Currently working out of a 2,000 square foot studio in Salt Lake’s business district, Hein plans to move into etchings as well, another medium that should suit his style. “I’m very organized, very analytical. It’s a sin to make a mess on canvas. Everything I do is clean and deliberate. There are no unfinished details. It’s just part of my temperament.”
Speaking of sin and temperament, it would be incomplete not to acknowledge Hein’s other paintings: his religious works. “The only reason I do these religious paintings is because they’re payback,” he confesses. “I’m very Christian, and that was a big part of getting through the cancer, and now it’s my way of giving back. And so indirectly, it has affected my art. All of it.”
It pains him some that his contemporary work tends to justify his religious work. And he’s very aware of that unspoken separation between “real” art and religious art. But he paints the religious pieces more for a higher power than for monetary reward. The paintings usually tell a story he relates to, such as his version of THE RASING OF LAZAURS-“I know what it’s like to wake up thinking you were never going to wake up again,” he says. Besides, the religious works require a different set of artistic muscles, and he’s always gone against the grain. “Everyone told me not to do everything I’ve done,” says Hein. “There’s nothing harder, though, than those religious paintings. It’s not just the subject matter, either. It’s the technique. But I learn a lot more about design by doing both the religious and the contemporary paintings.
“The only philosophy I have is design,” continues Hein, who’s drawn to bold shades of color and flat backgrounds. “I try to come up with interesting compositions while incorporating the figure. And whether it’s a figure or a field of red, it’s still a design decision. Still, it’s tough to bounce back and forth between the two. It’s almost like I have to shut off part of my brain.”
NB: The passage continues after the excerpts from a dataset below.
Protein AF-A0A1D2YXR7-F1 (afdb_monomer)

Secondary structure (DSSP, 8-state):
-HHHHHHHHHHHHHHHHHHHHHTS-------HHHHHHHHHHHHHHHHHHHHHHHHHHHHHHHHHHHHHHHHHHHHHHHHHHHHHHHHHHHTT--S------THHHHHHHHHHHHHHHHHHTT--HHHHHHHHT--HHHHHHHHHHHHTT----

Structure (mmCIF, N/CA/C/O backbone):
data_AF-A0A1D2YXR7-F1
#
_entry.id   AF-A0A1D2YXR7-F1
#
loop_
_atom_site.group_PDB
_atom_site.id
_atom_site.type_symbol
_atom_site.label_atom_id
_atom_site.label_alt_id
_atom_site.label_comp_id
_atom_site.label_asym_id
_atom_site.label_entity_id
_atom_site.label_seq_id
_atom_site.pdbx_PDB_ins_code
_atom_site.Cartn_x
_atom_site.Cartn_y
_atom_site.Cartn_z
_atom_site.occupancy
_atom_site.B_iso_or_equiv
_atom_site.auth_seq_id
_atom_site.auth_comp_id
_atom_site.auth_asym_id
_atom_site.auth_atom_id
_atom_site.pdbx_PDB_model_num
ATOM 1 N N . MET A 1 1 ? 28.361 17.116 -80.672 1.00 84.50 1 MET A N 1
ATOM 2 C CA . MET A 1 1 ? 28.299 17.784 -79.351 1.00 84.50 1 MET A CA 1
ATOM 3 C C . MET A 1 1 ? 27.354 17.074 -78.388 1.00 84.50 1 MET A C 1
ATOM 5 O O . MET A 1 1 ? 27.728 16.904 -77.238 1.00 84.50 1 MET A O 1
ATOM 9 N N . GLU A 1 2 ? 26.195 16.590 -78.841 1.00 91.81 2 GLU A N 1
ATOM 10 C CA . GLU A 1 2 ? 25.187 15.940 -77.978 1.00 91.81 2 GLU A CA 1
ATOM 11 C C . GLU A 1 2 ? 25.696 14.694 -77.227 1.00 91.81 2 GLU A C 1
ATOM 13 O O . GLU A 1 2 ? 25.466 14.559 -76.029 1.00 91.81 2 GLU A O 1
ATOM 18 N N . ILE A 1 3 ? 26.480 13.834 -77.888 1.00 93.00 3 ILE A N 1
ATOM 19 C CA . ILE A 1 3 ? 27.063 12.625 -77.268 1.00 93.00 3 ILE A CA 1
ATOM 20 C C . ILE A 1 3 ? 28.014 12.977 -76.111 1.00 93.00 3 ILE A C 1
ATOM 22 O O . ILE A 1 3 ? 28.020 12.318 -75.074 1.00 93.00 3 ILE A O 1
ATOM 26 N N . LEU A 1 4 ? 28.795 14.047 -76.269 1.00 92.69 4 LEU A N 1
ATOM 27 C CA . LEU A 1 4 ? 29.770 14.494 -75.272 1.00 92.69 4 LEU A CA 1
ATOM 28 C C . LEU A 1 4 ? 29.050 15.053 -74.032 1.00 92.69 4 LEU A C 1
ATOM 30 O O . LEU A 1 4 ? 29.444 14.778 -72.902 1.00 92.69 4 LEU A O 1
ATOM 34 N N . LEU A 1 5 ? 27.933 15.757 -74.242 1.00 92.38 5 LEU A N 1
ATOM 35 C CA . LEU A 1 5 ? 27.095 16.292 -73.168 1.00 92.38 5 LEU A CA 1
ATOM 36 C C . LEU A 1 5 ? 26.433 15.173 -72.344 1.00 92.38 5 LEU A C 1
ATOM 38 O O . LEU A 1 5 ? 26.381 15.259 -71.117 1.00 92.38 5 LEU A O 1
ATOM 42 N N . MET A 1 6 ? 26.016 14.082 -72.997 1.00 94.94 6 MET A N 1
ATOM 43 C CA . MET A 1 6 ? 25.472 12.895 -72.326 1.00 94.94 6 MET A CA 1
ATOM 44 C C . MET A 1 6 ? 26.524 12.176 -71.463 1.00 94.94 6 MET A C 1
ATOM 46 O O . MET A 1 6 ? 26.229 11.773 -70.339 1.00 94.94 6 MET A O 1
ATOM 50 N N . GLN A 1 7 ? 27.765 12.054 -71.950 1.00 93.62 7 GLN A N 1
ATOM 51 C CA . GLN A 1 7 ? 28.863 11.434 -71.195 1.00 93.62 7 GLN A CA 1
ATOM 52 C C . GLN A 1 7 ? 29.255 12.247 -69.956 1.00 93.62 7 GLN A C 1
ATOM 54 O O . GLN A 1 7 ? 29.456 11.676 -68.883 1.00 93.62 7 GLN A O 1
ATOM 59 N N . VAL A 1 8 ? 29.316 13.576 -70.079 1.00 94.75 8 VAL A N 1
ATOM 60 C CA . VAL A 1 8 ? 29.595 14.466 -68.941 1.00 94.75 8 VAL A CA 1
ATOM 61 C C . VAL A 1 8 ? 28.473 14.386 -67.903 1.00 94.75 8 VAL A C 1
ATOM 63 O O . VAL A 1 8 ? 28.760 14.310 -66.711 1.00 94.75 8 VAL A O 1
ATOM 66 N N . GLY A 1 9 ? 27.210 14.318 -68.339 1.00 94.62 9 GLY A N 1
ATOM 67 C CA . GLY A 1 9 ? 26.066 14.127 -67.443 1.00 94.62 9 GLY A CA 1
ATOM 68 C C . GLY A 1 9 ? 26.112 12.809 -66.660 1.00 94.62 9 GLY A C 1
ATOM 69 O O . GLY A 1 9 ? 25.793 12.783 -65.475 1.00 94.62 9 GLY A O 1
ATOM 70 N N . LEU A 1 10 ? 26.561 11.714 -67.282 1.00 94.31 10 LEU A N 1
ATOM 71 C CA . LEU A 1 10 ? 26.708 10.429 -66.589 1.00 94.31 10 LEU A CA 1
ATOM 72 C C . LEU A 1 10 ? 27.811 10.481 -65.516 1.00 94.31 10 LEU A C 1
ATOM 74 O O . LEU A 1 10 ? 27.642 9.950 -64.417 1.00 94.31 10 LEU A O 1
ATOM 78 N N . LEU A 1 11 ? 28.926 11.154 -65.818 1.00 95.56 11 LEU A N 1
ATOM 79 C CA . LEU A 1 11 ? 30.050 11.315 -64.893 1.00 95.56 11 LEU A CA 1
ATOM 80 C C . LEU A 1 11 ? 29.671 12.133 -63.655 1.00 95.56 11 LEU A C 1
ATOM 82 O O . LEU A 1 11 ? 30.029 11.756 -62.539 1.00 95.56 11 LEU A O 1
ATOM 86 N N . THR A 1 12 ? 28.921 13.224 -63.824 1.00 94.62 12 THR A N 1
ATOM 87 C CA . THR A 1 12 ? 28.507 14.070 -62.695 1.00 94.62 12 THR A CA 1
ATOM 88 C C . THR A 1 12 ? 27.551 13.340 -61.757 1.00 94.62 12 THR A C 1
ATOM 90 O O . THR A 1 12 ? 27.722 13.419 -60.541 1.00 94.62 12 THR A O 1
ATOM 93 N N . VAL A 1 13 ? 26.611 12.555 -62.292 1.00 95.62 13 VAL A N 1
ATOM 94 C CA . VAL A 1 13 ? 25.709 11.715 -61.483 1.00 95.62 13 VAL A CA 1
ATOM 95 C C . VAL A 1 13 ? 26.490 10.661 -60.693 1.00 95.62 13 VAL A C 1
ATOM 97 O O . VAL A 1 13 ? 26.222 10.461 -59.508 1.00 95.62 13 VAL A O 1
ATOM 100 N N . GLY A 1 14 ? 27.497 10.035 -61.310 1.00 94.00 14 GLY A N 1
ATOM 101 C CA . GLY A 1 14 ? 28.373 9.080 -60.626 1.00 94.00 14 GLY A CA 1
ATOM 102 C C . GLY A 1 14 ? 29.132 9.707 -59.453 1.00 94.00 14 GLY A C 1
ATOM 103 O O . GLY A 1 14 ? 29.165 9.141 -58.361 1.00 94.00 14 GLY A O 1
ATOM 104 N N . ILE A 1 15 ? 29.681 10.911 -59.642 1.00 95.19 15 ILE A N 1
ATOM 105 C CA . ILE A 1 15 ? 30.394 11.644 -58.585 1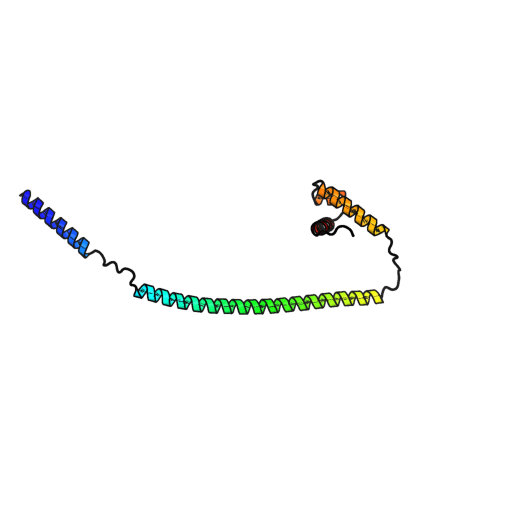.00 95.19 15 ILE A CA 1
ATOM 106 C C . ILE A 1 15 ? 29.449 12.004 -57.432 1.00 95.19 15 ILE A C 1
ATOM 108 O O . ILE A 1 15 ? 29.816 11.835 -56.271 1.00 95.19 15 ILE A O 1
ATOM 112 N N . ILE A 1 16 ? 28.220 12.435 -57.729 1.00 94.56 16 ILE A N 1
ATOM 113 C CA . ILE A 1 16 ? 27.210 12.744 -56.704 1.00 94.56 16 ILE A CA 1
ATOM 114 C C . ILE A 1 16 ? 26.896 11.502 -55.860 1.00 94.56 16 ILE A C 1
ATOM 116 O O . ILE A 1 16 ? 26.865 11.590 -54.633 1.00 94.56 16 ILE A O 1
ATOM 120 N N . PHE A 1 17 ? 26.733 10.334 -56.487 1.00 93.44 17 PHE A N 1
ATOM 121 C CA . PHE A 1 17 ? 26.514 9.077 -55.766 1.00 93.44 17 PHE A CA 1
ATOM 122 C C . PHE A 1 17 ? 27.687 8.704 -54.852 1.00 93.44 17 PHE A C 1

Truth be told, however, part of the reason he has stayed in Utah is because of the religious paintings. “I’m in the perfect market for them,” he admits. This despite his initial thought that he’d leave Salt Lake after a couple o years, despite the feeling he’s always had that he’s a man without a home, despite a reluctance to hang any of his paintings – his religious ones especially-in his own house.
“Sadly, that’s my goal,” confesses Hein, now 31. “To paint something that I can feel good about hanging in my own house and say, Wow, that is cool! Every now and then that happens. But usually, when I finish paintings, I can’t stand them. It’s like looking in a mirror. I can see myself. I can’t get past that it’s me.”
More and more, though, Hein’s been able to get past that feeling. Recently, he was asked to participate in this month’s U.S. Artists American Fine Art show in Philadelphia, PA. “I paint figures fairly uniquely,” he reasons. “I do it on one shot so that the paint looks fresh and clean and colorful.” He pauses. “If something’s beautiful, regardless of its content, if it’s beautiful enough, people will feel good. People will respond to it.”